### Supplied records
◇ ◇ ◇ ◇ ◇ ◇ ◇

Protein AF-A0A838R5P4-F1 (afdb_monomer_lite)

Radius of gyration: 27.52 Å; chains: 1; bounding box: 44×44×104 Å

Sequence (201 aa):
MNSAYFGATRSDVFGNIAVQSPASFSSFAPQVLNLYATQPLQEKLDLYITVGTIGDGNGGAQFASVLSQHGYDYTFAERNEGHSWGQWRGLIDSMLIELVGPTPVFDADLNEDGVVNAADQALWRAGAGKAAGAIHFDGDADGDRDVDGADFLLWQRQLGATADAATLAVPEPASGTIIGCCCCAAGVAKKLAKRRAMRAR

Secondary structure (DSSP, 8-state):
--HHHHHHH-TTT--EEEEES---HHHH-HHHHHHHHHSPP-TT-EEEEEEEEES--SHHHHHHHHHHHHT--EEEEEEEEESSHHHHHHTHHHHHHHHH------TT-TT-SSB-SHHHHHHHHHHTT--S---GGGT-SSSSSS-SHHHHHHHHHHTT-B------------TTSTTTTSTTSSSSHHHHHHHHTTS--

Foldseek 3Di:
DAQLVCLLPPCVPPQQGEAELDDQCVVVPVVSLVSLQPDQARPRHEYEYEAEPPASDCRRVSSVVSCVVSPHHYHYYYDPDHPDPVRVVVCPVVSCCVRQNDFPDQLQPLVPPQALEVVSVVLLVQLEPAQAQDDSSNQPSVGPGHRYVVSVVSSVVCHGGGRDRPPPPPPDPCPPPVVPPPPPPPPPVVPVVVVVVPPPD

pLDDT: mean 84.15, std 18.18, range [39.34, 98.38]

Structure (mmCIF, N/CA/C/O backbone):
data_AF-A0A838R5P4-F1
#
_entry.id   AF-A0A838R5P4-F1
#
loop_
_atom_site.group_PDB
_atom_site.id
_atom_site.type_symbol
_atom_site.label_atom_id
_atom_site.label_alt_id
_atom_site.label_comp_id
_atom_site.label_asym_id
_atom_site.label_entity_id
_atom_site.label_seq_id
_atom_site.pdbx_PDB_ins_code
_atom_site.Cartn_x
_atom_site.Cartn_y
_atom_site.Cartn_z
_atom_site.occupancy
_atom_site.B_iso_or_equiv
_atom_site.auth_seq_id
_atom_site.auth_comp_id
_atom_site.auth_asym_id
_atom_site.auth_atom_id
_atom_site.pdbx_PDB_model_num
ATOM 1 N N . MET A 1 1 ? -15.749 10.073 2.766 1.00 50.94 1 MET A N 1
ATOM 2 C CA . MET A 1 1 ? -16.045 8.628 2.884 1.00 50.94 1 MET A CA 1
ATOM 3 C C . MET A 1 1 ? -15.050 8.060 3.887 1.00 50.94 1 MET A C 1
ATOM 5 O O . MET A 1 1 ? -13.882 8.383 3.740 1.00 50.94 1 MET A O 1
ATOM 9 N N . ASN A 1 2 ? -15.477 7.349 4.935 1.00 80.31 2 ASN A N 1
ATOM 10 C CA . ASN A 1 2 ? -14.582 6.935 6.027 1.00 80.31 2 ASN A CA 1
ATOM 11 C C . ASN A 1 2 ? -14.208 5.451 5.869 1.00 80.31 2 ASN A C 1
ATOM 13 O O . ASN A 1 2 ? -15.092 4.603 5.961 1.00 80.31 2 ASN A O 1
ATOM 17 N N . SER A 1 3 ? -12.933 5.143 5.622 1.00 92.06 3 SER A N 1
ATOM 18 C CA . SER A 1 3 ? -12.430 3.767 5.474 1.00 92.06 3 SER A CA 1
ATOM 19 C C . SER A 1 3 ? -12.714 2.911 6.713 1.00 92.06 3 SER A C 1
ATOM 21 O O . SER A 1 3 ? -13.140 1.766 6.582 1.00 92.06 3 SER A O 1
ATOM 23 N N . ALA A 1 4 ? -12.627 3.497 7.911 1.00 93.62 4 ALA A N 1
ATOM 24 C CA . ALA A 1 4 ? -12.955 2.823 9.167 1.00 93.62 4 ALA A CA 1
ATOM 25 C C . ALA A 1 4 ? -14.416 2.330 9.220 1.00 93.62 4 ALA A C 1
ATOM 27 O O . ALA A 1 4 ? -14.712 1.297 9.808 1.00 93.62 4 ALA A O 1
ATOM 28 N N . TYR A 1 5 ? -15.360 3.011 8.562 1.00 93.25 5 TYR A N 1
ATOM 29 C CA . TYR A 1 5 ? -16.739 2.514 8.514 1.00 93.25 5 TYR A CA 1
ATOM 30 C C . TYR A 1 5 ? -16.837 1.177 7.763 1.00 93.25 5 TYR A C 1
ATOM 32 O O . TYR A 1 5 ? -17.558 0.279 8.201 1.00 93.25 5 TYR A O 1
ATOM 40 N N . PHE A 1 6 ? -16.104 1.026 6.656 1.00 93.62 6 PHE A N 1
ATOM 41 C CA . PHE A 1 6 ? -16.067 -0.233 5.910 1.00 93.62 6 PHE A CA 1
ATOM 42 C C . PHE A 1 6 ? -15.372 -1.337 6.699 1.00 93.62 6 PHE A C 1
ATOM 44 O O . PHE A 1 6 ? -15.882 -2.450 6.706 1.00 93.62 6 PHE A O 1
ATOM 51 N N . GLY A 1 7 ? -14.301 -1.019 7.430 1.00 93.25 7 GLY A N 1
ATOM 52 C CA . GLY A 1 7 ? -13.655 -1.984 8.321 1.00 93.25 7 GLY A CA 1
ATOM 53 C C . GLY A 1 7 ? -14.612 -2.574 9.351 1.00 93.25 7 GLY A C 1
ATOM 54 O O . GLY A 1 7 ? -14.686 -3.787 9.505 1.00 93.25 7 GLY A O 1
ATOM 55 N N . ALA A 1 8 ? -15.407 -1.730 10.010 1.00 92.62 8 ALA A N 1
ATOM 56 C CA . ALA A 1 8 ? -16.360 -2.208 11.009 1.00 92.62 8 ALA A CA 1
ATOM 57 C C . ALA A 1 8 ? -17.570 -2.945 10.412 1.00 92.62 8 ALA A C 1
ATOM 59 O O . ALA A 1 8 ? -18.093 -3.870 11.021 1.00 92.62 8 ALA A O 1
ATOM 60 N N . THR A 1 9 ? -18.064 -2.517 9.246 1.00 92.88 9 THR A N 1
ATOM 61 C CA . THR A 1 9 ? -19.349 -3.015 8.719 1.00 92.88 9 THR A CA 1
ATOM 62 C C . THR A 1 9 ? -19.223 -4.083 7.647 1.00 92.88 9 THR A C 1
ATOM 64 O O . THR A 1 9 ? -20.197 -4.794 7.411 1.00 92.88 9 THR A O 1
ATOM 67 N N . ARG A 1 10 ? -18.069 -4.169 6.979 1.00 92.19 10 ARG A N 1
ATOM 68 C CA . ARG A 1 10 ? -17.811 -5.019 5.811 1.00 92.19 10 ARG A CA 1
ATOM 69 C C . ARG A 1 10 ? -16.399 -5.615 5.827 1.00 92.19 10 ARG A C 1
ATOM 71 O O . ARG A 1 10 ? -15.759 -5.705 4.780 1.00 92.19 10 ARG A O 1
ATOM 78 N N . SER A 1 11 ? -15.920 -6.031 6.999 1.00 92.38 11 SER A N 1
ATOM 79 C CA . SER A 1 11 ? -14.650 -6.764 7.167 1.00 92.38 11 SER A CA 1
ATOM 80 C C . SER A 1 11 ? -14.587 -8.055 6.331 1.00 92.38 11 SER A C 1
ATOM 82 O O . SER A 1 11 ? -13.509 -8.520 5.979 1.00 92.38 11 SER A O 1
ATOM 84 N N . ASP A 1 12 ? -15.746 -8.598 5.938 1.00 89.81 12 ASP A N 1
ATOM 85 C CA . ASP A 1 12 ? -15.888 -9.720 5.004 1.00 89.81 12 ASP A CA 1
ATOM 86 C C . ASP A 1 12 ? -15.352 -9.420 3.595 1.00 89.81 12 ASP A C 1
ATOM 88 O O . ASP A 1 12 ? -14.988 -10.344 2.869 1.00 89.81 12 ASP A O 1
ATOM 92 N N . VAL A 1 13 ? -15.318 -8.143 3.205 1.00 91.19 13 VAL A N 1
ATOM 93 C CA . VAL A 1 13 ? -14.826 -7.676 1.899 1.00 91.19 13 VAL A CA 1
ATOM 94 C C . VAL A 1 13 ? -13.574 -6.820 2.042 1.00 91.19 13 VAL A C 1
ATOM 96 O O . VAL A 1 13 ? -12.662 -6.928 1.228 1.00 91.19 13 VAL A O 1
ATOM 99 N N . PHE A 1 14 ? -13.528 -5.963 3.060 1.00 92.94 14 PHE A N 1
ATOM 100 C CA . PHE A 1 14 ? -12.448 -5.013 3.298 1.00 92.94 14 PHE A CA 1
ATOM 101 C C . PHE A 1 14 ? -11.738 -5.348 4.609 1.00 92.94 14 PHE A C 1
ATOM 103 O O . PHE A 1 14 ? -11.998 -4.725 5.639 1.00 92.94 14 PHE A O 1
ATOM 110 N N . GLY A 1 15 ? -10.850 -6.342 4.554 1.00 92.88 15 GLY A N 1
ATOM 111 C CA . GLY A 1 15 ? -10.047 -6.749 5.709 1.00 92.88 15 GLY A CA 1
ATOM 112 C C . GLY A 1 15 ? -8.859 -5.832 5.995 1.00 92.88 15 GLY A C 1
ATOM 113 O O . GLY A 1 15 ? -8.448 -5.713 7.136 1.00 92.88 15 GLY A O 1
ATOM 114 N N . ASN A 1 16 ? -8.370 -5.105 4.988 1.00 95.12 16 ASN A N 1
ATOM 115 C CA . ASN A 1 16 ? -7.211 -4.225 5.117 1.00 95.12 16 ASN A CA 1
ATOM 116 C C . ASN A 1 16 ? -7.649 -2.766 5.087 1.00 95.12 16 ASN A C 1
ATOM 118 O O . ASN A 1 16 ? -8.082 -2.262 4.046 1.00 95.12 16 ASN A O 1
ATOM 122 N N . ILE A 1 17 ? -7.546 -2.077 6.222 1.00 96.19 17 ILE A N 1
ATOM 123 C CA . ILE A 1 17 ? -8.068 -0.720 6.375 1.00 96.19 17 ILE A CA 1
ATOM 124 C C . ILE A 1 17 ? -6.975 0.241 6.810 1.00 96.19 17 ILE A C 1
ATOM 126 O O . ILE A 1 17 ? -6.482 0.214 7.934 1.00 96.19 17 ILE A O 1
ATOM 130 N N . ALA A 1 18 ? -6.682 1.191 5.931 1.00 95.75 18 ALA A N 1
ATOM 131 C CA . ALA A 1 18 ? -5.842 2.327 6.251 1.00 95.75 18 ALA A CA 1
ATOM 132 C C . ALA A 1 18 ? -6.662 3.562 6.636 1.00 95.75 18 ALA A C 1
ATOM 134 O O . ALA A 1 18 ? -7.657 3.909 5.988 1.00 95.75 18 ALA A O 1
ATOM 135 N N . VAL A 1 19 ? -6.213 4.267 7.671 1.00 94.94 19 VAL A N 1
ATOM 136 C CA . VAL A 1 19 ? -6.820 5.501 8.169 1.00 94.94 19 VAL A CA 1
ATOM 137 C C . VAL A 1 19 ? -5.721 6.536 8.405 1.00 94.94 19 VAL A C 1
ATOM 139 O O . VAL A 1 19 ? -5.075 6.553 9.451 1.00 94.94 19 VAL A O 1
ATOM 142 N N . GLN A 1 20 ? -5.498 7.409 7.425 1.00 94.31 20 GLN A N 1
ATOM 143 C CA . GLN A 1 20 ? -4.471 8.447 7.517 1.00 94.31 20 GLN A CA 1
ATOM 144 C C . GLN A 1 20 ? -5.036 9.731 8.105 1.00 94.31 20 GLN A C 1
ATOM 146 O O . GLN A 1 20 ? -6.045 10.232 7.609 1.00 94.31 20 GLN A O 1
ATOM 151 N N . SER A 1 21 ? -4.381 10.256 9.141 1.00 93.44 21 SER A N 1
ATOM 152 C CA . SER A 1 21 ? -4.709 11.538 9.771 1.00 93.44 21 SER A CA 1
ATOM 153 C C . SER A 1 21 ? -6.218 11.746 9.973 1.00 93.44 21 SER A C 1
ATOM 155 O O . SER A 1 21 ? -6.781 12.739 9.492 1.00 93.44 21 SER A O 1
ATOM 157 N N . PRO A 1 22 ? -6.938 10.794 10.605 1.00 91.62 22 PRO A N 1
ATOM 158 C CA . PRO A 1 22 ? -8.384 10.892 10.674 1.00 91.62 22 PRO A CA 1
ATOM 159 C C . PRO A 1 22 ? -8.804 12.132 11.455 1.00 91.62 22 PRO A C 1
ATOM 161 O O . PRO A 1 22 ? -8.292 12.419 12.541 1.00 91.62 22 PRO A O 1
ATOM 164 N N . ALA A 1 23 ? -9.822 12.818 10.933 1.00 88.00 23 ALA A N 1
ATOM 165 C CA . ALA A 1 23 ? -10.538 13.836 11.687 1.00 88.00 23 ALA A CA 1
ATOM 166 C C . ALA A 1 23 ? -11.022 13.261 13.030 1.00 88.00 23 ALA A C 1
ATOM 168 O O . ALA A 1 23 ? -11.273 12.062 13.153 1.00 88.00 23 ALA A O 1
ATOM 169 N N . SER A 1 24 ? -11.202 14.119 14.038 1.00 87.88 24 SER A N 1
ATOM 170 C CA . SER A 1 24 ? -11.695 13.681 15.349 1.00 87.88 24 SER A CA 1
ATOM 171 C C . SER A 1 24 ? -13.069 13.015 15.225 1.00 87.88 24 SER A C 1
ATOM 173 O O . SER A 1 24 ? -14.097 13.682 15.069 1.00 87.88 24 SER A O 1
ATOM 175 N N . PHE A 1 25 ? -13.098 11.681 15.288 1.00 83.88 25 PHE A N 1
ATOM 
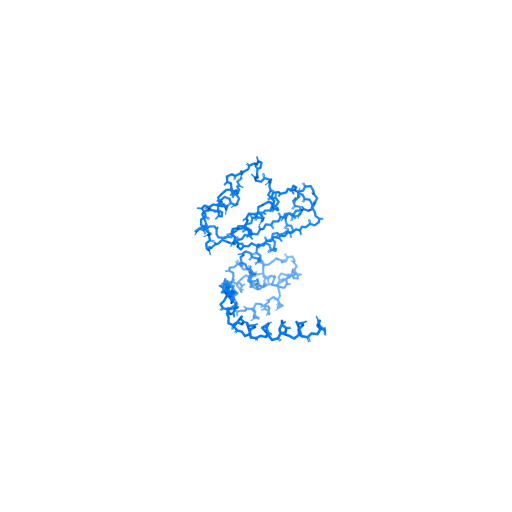176 C CA . PHE A 1 25 ? -14.333 10.923 15.125 1.00 83.88 25 PHE A CA 1
ATOM 177 C C . PHE A 1 25 ? -15.336 11.239 16.230 1.00 83.88 25 PHE A C 1
ATOM 179 O O . PHE A 1 25 ? -16.523 11.291 15.941 1.00 83.88 25 PHE A O 1
ATOM 186 N N . SER A 1 26 ? -14.900 11.563 17.451 1.00 82.38 26 SER A N 1
ATOM 187 C CA . SER A 1 26 ? -15.828 11.986 18.510 1.00 82.38 26 SER A CA 1
ATOM 188 C C . SER A 1 26 ? -16.663 13.210 18.121 1.00 82.38 26 SER A C 1
ATOM 190 O O . SER A 1 26 ? -17.803 13.332 18.557 1.00 82.38 26 SER A O 1
ATOM 192 N N . SER A 1 27 ? -16.111 14.093 17.287 1.00 86.25 27 SER A N 1
ATOM 193 C CA . SER A 1 27 ? -16.759 15.340 16.875 1.00 86.25 27 SER A CA 1
ATOM 194 C C . SER A 1 27 ? -17.500 15.210 15.546 1.00 86.25 27 SER A C 1
ATOM 196 O O . SER A 1 27 ? -18.539 15.838 15.360 1.00 86.25 27 SER A O 1
ATOM 198 N N . PHE A 1 28 ? -16.976 14.406 14.617 1.00 84.62 28 PHE A N 1
ATOM 199 C CA . PHE A 1 28 ? -17.447 14.394 13.226 1.00 84.62 28 PHE A CA 1
ATOM 200 C C . PHE A 1 28 ? -18.037 13.056 12.766 1.00 84.62 28 PHE A C 1
ATOM 202 O O . PHE A 1 28 ? -18.753 13.024 11.768 1.00 84.62 28 PHE A O 1
ATOM 209 N N . ALA A 1 29 ? -17.751 11.954 13.462 1.00 85.88 29 ALA A N 1
ATOM 210 C CA . ALA A 1 29 ? -18.223 10.615 13.103 1.00 85.88 29 ALA A CA 1
ATOM 211 C C . ALA A 1 29 ? -18.331 9.678 14.328 1.00 85.88 29 ALA A C 1
ATOM 213 O O . ALA A 1 29 ? -17.741 8.591 14.323 1.00 85.88 29 ALA A O 1
ATOM 214 N N . PRO A 1 30 ? -19.064 10.057 15.395 1.00 91.12 30 PRO A N 1
ATOM 215 C CA . PRO A 1 30 ? -19.086 9.292 16.645 1.00 91.12 30 PRO A CA 1
ATOM 216 C C . PRO A 1 30 ? -19.655 7.882 16.456 1.00 91.12 30 PRO A C 1
ATOM 218 O O . PRO A 1 30 ? -19.295 6.960 17.185 1.00 91.12 30 PRO A O 1
ATOM 221 N N . GLN A 1 31 ? -20.498 7.691 15.437 1.00 91.06 31 GLN A N 1
ATOM 222 C CA . GLN A 1 31 ? -21.036 6.384 15.078 1.00 91.06 31 GLN A CA 1
ATOM 223 C C . GLN A 1 31 ? -19.925 5.399 14.701 1.00 91.06 31 GLN A C 1
ATOM 225 O O . GLN A 1 31 ? -20.041 4.228 15.035 1.00 91.06 31 GLN A O 1
ATOM 230 N N . VAL A 1 32 ? -18.839 5.855 14.064 1.00 91.56 32 VAL A N 1
ATOM 231 C CA . VAL A 1 32 ? -17.718 4.981 13.684 1.00 91.56 32 VAL A CA 1
ATOM 232 C C . VAL A 1 32 ? -17.004 4.458 14.923 1.00 91.56 32 VAL A C 1
ATOM 234 O O . VAL A 1 32 ? -16.834 3.251 15.041 1.00 91.56 32 VAL A O 1
ATOM 237 N N . LEU A 1 33 ? -16.676 5.323 15.891 1.00 92.19 33 LEU A N 1
ATOM 238 C CA . LEU A 1 33 ? -16.093 4.875 17.164 1.00 92.19 33 LEU A CA 1
ATOM 239 C C . LEU A 1 33 ? -17.006 3.880 17.878 1.00 92.19 33 LEU A C 1
ATOM 241 O O . LEU A 1 33 ? -16.532 2.872 18.388 1.00 92.19 33 LEU A O 1
ATOM 245 N N . ASN A 1 34 ? -18.316 4.141 17.878 1.00 94.00 34 ASN A N 1
ATOM 246 C CA . ASN A 1 34 ? -19.274 3.259 18.529 1.00 94.00 34 ASN A CA 1
ATOM 247 C C . ASN A 1 34 ? -19.329 1.865 17.887 1.00 94.00 34 ASN A C 1
ATOM 249 O O . ASN A 1 34 ? -19.502 0.888 18.608 1.00 94.00 34 ASN A O 1
ATOM 253 N N . LEU A 1 35 ? -19.172 1.747 16.563 1.00 94.44 35 LEU A N 1
ATOM 254 C CA . LEU A 1 35 ? -19.127 0.439 15.898 1.00 94.44 35 LEU A CA 1
ATOM 255 C C . LEU A 1 35 ? -17.955 -0.395 16.432 1.00 94.44 35 LEU A C 1
ATOM 257 O O . LEU A 1 35 ? -18.175 -1.489 16.945 1.00 94.44 35 LEU A O 1
ATOM 261 N N . TYR A 1 36 ? -16.744 0.165 16.427 1.00 94.44 36 TYR A N 1
ATOM 262 C CA . TYR A 1 36 ? -15.558 -0.515 16.957 1.00 94.44 36 TYR A CA 1
ATOM 263 C C . TYR A 1 36 ? -15.638 -0.777 18.467 1.00 94.44 36 TYR A C 1
ATOM 265 O O . TYR A 1 36 ? -15.118 -1.783 18.935 1.00 94.44 36 TYR A O 1
ATOM 273 N N . ALA A 1 37 ? -16.322 0.085 19.225 1.00 94.81 37 ALA A N 1
ATOM 274 C CA . ALA A 1 37 ? -16.450 -0.046 20.675 1.00 94.81 37 ALA A CA 1
ATOM 275 C C . ALA A 1 37 ? -17.562 -1.001 21.150 1.00 94.81 37 ALA A C 1
ATOM 277 O O . ALA A 1 37 ? -17.690 -1.254 22.345 1.00 94.81 37 ALA A O 1
ATOM 278 N N . THR A 1 38 ? -18.447 -1.481 20.276 1.00 94.69 38 THR A N 1
ATOM 279 C CA . THR A 1 38 ? -19.631 -2.244 20.733 1.00 94.69 38 THR A CA 1
ATOM 280 C C . THR A 1 38 ? -19.
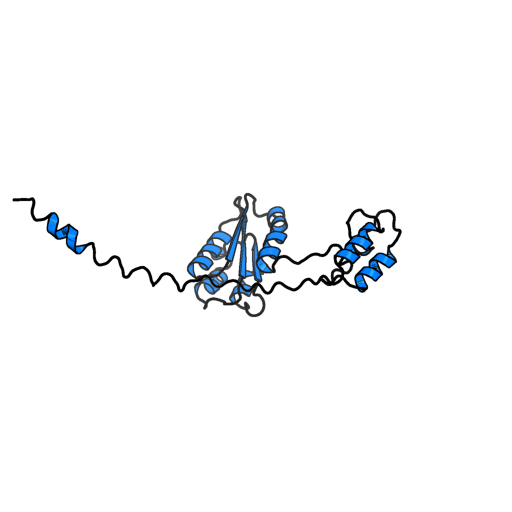890 -3.522 19.963 1.00 94.69 38 THR A C 1
ATOM 282 O O . THR A 1 38 ? -20.562 -4.415 20.481 1.00 94.69 38 THR A O 1
ATOM 285 N N . GLN A 1 39 ? -19.384 -3.628 18.739 1.00 92.31 39 GLN A N 1
ATOM 286 C CA . GLN A 1 39 ? -19.574 -4.823 17.937 1.00 92.31 39 GLN A CA 1
ATOM 287 C C . GLN A 1 39 ? -18.618 -5.939 18.372 1.00 92.31 39 GLN A C 1
ATOM 289 O O . GLN A 1 39 ? -17.567 -5.662 18.955 1.00 92.31 39 GLN A O 1
ATOM 294 N N . PRO A 1 40 ? -18.967 -7.207 18.087 1.00 91.81 40 PRO A N 1
ATOM 295 C CA . PRO A 1 40 ? -18.014 -8.300 18.184 1.00 91.81 40 PRO A CA 1
ATOM 296 C C . PRO A 1 40 ? -16.745 -7.987 17.388 1.00 91.81 40 PRO A C 1
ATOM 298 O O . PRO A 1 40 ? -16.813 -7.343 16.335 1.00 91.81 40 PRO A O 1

◇ ◇ ◇ ◇ ◇ ◇ ◇

### Problem details
Reproduce, word for word, only the lines in the records above from the line with "ATOM 278 N N" through the line with "890 -3.522 19.963 1.00 94.69 38 THR A C 1", including both ends; omit the pictures.

### Task output
ATOM 278 N N . THR A 1 38 ? -18.447 -1.481 20.276 1.00 94.69 38 THR A N 1
ATOM 279 C CA . THR A 1 38 ? -19.631 -2.244 20.733 1.00 94.69 38 THR A CA 1
ATOM 280 C C . THR A 1 38 ? -19.
890 -3.522 19.963 1.00 94.69 38 THR A C 1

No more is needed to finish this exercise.